Mit welchem Begriff charakterisieren Sie das chinesische System?
Jörg Lang: Andreas Seifert beschreibt die Volksrepublik China als "Autokratie" im Gegensatz offenbar zu einer Demokratie, wobei er freilich nicht definiert, was die wesentlichen Elemente für eine lebendige Demokratie sind und auch nicht darauf eingeht, ob diese denn "bei uns" bzw. im auch von ihm so bezeichneten "Westen" noch vorhanden sind bzw. zunehmend abgebaut werden.

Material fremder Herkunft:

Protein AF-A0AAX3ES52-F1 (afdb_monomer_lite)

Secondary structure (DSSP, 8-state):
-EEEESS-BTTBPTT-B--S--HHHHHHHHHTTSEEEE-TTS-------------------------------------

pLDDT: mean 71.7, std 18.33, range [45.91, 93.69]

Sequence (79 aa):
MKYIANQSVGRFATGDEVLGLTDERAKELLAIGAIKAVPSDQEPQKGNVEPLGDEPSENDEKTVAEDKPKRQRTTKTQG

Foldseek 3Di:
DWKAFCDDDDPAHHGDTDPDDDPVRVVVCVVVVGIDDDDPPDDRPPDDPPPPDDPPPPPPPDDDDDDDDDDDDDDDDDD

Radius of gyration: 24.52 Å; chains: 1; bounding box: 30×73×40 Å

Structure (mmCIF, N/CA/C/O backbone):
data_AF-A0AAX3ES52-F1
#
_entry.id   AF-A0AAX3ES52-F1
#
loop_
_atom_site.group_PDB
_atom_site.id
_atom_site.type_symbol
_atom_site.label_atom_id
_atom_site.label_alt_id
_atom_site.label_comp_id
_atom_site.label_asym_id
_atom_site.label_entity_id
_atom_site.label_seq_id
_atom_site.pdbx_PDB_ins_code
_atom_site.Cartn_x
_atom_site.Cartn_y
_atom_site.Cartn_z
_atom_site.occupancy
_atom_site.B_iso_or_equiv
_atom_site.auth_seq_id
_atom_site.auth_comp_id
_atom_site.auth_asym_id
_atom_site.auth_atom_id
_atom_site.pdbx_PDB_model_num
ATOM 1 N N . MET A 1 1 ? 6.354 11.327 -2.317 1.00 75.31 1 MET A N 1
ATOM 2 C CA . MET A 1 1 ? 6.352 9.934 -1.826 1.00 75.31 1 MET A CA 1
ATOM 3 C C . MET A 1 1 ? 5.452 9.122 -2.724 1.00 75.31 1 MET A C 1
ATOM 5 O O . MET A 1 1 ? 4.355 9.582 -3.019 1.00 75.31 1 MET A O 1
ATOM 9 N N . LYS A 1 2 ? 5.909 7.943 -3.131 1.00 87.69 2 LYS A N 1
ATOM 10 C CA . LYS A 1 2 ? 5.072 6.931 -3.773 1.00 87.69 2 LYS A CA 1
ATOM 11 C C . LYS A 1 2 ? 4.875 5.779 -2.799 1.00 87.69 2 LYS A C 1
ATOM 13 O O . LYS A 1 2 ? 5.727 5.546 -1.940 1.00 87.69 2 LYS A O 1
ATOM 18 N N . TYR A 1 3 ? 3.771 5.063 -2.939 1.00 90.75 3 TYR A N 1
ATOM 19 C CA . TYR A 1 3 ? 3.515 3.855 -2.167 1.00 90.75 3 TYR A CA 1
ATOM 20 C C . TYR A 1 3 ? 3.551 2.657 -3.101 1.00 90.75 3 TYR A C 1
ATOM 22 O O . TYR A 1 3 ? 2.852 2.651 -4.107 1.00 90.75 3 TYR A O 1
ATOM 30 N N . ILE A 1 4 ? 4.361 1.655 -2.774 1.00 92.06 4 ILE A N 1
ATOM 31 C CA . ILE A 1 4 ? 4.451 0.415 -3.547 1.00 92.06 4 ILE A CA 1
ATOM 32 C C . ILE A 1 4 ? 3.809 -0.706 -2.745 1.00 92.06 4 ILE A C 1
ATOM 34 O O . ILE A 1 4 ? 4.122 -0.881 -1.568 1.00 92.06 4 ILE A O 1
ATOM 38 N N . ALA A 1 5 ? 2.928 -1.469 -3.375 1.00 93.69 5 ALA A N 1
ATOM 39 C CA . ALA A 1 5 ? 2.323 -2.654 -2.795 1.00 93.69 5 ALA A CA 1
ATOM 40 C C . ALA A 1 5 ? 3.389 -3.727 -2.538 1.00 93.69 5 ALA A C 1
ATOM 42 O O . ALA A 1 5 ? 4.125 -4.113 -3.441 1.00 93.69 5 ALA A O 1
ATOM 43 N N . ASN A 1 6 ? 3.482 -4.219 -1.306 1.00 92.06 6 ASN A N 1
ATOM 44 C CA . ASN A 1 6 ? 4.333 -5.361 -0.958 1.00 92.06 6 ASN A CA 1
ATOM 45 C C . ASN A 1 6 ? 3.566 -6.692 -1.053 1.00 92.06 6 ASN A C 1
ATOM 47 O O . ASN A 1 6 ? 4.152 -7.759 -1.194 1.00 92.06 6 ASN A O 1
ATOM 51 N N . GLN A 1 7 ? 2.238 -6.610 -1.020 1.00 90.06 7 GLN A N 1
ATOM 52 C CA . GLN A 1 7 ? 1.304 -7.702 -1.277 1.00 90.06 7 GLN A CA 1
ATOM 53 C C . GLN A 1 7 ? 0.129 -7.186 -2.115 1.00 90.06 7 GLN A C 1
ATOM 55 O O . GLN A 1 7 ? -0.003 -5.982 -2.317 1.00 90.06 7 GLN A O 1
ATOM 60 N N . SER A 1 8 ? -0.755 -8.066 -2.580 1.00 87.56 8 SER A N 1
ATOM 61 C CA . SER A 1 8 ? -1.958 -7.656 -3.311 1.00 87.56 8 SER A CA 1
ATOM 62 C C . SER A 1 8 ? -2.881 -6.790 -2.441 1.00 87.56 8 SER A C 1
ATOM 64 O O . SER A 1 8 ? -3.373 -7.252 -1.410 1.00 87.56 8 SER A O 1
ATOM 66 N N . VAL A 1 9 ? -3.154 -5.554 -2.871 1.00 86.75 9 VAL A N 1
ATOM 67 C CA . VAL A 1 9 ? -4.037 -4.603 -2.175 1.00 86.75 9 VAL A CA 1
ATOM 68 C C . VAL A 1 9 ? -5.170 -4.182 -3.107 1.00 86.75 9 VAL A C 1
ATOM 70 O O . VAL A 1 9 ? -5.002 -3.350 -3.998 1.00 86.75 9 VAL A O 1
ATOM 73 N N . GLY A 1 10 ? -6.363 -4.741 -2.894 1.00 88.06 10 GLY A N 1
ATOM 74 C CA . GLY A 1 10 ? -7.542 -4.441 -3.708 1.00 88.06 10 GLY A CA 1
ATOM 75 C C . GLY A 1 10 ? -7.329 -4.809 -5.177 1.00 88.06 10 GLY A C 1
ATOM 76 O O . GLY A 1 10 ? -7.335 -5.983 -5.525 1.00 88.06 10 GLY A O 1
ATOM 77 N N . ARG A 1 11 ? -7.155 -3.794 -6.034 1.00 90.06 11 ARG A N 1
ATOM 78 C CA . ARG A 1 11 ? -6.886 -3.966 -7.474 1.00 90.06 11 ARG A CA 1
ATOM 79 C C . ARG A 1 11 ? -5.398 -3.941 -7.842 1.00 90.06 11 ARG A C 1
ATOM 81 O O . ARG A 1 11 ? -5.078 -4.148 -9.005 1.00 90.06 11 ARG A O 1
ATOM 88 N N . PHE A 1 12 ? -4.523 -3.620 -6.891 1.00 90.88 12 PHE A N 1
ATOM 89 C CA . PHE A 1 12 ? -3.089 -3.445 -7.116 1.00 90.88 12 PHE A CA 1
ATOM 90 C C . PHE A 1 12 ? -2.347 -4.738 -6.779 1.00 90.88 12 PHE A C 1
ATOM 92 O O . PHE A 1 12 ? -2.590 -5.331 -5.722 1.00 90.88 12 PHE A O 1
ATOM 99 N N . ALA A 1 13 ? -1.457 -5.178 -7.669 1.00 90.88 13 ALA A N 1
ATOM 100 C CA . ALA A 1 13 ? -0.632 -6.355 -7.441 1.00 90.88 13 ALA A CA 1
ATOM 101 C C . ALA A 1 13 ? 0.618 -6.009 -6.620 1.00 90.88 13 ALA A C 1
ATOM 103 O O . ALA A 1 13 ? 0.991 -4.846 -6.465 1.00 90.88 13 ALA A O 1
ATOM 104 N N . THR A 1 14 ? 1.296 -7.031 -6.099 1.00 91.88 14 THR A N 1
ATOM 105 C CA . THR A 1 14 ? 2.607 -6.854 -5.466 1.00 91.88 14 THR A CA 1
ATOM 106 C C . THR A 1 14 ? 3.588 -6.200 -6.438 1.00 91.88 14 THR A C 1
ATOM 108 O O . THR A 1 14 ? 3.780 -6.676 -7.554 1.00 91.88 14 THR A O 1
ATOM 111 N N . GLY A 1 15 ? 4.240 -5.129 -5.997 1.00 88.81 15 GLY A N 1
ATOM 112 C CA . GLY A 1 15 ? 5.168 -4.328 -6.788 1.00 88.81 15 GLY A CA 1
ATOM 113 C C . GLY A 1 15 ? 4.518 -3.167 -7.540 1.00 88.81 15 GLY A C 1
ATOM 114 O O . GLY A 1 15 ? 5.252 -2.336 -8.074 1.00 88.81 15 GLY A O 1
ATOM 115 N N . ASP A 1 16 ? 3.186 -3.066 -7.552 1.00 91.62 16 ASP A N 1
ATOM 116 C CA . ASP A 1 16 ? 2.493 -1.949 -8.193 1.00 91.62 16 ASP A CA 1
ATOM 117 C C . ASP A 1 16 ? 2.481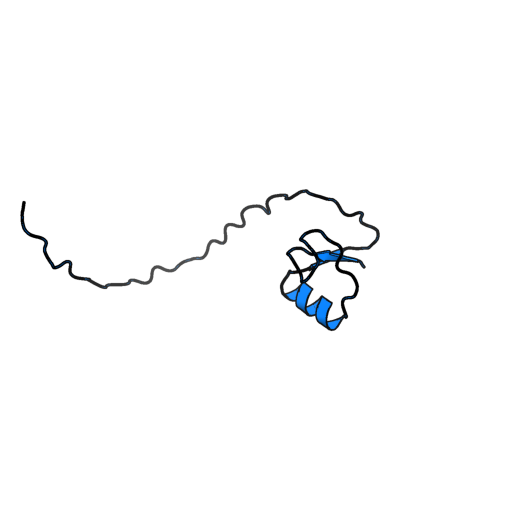 -0.695 -7.319 1.00 91.62 16 ASP A C 1
ATOM 119 O O . ASP A 1 16 ? 2.480 -0.747 -6.085 1.00 91.62 16 ASP A O 1
ATOM 123 N N . GLU A 1 17 ? 2.426 0.459 -7.982 1.00 91.56 17 GLU A N 1
ATOM 124 C CA . GLU A 1 17 ? 2.209 1.742 -7.326 1.00 91.56 17 GLU A CA 1
ATOM 125 C C . GLU A 1 17 ? 0.744 1.878 -6.893 1.00 91.56 17 GLU A C 1
ATOM 127 O O . GLU A 1 17 ? -0.181 1.830 -7.706 1.00 91.56 17 GLU A O 1
ATOM 132 N N . VAL A 1 18 ? 0.535 2.066 -5.591 1.00 89.44 18 VAL A N 1
ATOM 133 C CA . VAL A 1 18 ? -0.790 2.232 -4.998 1.00 89.44 18 VAL A CA 1
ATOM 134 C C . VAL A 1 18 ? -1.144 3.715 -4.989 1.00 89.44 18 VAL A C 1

Die VR China definiert sich in ihrer Verfassung selbst janusköpfig als eine "Diktatur des Volkes". Ihr Demokratieverständnis richtet sich dabei eher danach, ob eine Herrschaft dem Volk dient, und weniger danach, welche formalen Rechte ein "Volk" bzw. bestimmte Angehörige eines Volkes haben.
Menschenrechte werden existenziell und kollektiv verstanden
Die Frage ist dann aber doch, welche Einflussmöglichkeiten die Menschen haben.
Jörg Lang: Nach meinen persönlichen Informationen aus China scheinen die sozialen und persönlichen Teilhabemöglichkeiten der Menschen, jedenfalls in ihren unmittelbaren Lebensbereichen und insbesondere auch bei der Arbeit und in den Betrieben, realer und stärker ausgeprägt als "bei uns", wo sie eher rückläufig sind.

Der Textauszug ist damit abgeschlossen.